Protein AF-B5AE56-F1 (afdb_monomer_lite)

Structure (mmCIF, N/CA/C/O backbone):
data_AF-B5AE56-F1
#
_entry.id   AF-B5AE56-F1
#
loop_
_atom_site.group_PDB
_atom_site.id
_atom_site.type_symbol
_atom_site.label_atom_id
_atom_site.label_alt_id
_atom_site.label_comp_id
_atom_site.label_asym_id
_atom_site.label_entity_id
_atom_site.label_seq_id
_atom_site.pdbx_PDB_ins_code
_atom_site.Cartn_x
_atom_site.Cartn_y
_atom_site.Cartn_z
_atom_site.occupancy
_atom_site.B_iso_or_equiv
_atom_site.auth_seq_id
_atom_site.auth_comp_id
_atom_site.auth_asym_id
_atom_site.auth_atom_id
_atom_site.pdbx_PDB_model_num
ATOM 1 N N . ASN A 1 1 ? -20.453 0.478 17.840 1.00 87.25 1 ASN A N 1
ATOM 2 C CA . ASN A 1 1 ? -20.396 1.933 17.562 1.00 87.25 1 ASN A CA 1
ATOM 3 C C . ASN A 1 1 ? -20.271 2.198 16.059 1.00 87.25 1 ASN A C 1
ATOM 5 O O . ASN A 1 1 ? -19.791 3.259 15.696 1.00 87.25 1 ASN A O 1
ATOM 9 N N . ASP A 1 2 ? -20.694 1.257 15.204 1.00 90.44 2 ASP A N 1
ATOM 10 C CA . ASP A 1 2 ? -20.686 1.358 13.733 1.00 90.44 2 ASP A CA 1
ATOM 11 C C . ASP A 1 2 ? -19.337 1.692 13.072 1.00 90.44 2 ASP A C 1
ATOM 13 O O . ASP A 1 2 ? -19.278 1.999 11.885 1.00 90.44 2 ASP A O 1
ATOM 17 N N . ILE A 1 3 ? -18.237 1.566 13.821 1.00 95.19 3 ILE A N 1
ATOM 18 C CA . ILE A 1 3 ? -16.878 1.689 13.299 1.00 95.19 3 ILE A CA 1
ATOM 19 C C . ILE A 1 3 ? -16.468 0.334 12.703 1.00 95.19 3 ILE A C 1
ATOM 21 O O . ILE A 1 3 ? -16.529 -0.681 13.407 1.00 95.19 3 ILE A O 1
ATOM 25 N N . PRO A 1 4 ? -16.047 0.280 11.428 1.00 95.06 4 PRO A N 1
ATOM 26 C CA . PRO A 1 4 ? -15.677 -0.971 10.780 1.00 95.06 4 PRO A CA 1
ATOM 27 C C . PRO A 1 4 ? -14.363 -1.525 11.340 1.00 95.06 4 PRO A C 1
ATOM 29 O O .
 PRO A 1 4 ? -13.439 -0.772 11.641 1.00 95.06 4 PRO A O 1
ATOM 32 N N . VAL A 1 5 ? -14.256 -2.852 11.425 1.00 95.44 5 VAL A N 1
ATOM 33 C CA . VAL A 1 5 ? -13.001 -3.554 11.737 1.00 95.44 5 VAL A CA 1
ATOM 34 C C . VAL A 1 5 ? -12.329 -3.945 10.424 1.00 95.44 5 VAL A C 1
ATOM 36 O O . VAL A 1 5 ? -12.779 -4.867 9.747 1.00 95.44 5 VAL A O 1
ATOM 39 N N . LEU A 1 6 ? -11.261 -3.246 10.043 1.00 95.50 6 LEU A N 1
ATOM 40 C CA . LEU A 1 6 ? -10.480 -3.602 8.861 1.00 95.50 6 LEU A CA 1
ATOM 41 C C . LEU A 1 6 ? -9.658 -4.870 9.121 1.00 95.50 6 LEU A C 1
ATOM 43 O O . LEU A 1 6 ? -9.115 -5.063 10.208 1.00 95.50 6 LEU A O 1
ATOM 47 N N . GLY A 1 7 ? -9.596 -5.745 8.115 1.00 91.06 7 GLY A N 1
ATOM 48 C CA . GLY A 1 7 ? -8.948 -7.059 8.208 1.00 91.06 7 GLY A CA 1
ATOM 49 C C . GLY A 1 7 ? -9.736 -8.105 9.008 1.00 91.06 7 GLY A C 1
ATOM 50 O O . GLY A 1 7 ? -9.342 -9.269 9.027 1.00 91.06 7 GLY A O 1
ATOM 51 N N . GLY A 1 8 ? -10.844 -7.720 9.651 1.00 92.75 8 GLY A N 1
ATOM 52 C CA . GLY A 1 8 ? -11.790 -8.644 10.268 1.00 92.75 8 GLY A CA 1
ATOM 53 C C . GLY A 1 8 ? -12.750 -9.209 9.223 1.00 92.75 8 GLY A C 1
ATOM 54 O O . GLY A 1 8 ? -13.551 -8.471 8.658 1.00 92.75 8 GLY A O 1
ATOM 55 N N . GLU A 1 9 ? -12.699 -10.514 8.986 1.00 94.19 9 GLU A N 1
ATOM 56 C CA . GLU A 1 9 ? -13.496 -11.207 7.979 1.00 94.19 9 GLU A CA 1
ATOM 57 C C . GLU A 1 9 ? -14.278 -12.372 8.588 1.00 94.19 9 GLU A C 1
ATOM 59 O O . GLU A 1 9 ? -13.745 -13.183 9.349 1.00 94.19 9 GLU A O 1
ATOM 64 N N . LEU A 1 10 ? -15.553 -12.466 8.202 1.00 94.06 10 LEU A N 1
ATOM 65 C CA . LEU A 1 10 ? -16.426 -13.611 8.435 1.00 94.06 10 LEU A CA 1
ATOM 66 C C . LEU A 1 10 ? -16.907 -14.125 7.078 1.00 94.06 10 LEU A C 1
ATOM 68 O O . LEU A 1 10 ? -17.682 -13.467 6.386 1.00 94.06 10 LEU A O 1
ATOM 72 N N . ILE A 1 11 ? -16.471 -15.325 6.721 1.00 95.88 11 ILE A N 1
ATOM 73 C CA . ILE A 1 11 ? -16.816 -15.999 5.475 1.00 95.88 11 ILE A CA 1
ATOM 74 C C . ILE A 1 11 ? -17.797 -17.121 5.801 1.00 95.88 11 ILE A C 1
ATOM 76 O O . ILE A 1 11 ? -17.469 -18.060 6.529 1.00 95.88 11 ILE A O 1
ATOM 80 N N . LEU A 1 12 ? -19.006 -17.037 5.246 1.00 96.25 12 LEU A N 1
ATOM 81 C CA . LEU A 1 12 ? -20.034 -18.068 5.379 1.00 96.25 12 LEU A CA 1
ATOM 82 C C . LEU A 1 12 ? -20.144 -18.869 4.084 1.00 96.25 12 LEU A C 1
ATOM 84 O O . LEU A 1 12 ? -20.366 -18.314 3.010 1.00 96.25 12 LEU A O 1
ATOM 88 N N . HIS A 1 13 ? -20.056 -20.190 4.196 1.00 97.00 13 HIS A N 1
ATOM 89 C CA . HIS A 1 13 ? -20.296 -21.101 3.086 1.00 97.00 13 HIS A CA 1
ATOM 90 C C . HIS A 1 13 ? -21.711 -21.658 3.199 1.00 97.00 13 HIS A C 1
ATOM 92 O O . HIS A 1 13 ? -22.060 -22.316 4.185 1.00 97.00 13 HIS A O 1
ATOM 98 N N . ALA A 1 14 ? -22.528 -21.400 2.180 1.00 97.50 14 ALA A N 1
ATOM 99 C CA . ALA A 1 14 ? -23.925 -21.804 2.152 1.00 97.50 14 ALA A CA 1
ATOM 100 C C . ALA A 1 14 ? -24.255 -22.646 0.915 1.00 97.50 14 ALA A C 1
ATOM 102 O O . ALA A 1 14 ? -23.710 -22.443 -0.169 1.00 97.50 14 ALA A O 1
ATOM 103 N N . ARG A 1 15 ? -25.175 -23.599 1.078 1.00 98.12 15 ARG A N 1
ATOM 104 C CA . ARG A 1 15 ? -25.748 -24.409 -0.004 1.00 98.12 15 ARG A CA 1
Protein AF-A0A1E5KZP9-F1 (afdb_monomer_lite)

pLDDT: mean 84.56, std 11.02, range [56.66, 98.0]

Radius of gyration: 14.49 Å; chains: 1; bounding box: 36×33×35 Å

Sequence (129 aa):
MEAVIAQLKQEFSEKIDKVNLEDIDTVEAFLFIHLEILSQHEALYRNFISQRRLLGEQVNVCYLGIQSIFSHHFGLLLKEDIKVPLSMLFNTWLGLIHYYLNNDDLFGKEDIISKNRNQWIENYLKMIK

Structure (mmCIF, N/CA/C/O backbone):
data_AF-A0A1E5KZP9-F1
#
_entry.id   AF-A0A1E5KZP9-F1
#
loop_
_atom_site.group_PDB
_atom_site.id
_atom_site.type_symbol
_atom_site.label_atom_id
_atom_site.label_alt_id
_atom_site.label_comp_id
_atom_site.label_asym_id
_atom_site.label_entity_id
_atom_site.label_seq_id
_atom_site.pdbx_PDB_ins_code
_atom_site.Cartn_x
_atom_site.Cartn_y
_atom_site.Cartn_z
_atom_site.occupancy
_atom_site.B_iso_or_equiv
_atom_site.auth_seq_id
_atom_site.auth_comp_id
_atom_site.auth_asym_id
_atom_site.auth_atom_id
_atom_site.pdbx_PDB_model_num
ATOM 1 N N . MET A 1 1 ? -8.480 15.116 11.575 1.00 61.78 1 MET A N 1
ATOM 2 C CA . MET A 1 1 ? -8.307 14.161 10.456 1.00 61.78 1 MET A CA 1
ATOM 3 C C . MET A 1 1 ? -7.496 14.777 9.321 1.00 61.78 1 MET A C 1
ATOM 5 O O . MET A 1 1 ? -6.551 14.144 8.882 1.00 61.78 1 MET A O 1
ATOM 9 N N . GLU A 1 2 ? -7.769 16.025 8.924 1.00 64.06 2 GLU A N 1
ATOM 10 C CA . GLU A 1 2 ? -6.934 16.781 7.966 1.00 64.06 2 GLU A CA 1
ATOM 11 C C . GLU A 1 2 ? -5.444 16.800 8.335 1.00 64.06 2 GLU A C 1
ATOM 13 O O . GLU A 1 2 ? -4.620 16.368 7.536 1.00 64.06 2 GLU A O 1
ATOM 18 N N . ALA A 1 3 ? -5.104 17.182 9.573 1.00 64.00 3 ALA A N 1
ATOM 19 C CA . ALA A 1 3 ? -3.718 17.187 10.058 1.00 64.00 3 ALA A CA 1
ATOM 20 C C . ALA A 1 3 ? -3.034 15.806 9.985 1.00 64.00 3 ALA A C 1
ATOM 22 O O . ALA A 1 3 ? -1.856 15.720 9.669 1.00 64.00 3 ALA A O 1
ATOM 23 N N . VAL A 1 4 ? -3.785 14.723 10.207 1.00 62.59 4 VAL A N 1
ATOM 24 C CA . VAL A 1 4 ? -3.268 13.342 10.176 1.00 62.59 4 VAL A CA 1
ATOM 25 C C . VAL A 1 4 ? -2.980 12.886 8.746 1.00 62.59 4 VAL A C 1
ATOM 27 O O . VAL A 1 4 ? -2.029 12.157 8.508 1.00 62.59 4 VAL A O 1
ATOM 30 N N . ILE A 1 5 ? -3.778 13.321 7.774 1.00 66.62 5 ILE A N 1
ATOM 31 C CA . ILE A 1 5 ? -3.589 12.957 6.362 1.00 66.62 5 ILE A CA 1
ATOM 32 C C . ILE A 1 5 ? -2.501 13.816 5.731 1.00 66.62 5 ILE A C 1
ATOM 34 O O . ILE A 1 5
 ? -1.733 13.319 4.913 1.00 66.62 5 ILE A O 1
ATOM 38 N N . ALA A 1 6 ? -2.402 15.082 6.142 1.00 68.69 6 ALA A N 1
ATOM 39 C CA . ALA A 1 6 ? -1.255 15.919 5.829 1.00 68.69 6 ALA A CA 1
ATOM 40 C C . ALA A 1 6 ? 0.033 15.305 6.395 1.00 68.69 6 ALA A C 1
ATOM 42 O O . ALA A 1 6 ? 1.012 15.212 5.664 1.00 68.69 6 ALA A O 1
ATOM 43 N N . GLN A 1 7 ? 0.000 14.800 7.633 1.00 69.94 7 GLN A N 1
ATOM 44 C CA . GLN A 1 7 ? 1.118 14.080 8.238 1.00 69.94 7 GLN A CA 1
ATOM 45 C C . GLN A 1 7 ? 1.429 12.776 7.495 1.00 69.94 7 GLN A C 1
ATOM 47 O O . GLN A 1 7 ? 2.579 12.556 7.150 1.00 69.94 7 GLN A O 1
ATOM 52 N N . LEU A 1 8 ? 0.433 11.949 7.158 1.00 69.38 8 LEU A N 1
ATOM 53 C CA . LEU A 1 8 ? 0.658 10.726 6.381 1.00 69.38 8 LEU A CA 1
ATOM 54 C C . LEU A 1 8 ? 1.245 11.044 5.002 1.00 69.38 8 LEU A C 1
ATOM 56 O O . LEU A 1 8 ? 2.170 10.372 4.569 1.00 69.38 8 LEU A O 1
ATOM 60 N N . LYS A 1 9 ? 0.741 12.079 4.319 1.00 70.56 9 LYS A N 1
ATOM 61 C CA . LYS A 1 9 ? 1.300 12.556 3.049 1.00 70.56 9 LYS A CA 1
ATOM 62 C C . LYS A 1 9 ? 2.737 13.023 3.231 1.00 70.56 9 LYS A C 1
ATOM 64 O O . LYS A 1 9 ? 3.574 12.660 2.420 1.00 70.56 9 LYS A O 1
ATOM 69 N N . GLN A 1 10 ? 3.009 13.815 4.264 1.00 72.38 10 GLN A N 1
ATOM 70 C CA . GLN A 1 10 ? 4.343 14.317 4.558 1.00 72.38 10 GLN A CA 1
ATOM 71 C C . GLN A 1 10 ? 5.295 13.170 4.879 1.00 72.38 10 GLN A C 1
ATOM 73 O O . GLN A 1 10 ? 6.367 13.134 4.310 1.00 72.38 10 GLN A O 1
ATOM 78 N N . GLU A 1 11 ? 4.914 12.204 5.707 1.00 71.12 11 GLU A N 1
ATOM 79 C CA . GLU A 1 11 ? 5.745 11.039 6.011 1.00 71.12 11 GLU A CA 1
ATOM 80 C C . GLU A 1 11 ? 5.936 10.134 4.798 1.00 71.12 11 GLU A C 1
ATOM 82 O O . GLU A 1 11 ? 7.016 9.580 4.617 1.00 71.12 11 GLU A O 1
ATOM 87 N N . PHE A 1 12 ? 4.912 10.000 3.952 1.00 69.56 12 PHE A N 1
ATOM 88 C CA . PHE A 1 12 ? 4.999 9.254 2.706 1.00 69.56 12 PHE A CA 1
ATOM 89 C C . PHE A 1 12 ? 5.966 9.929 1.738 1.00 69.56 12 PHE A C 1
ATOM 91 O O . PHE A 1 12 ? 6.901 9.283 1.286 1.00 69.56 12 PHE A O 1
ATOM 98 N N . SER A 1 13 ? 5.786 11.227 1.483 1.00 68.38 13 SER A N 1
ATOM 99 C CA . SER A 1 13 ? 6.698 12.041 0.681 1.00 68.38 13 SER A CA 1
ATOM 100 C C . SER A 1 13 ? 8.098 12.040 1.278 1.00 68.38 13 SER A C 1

=== Your instructions ===
Both the line containing "ATOM 50 O O" and the line containing "ATOM 80 N N" belong in the answer. Print them and every line above that falls between them exactly, and no others.

=== Task answer ===
ATOM 50 O O . GLY A 1 7 ? -9.342 -9.269 9.027 1.00 91.06 7 GLY A O 1
ATOM 51 N N . GLY A 1 8 ? -10.844 -7.720 9.651 1.00 92.75 8 GLY A N 1
ATOM 52 C CA . GLY A 1 8 ? -11.790 -8.644 10.268 1.00 92.75 8 GLY A CA 1
ATOM 53 C C . GLY A 1 8 ? -12.750 -9.209 9.223 1.00 92.75 8 GLY A C 1
ATOM 54 O O . GLY A 1 8 ? -13.551 -8.471 8.658 1.00 92.75 8 GLY A O 1
ATOM 55 N N . GLU A 1 9 ? -12.699 -10.514 8.986 1.00 94.19 9 GLU A N 1
ATOM 56 C CA . GLU A 1 9 ? -13.496 -11.207 7.979 1.00 94.19 9 GLU A CA 1
ATOM 57 C C . GLU A 1 9 ? -14.278 -12.372 8.588 1.00 94.19 9 GLU A C 1
ATOM 59 O O . GLU A 1 9 ? -13.745 -13.183 9.349 1.00 94.19 9 GLU A O 1
ATOM 64 N N . LEU A 1 10 ? -15.553 -12.466 8.202 1.00 94.06 10 LEU A N 1
ATOM 65 C CA . LEU A 1 10 ? -16.426 -13.611 8.435 1.00 94.06 10 LEU A CA 1
ATOM 66 C C . LEU A 1 10 ? -16.907 -14.125 7.078 1.00 94.06 10 LEU A C 1
ATOM 68 O O . LEU A 1 10 ? -17.682 -13.467 6.386 1.00 94.06 10 LEU A O 1
ATOM 72 N N . ILE A 1 11 ? -16.471 -15.325 6.721 1.00 95.88 11 ILE A N 1
ATOM 73 C CA . ILE A 1 11 ? -16.816 -15.999 5.475 1.00 95.88 11 ILE A CA 1
ATOM 74 C C . ILE A 1 11 ? -17.797 -17.121 5.801 1.00 95.88 11 ILE A C 1
ATOM 76 O O . ILE A 1 11 ? -17.469 -18.060 6.529 1.00 95.88 11 ILE A O 1
ATOM 80 N N . LEU A 1 12 ? -19.006 -17.037 5.246 1.00 96.25 12 LEU A N 1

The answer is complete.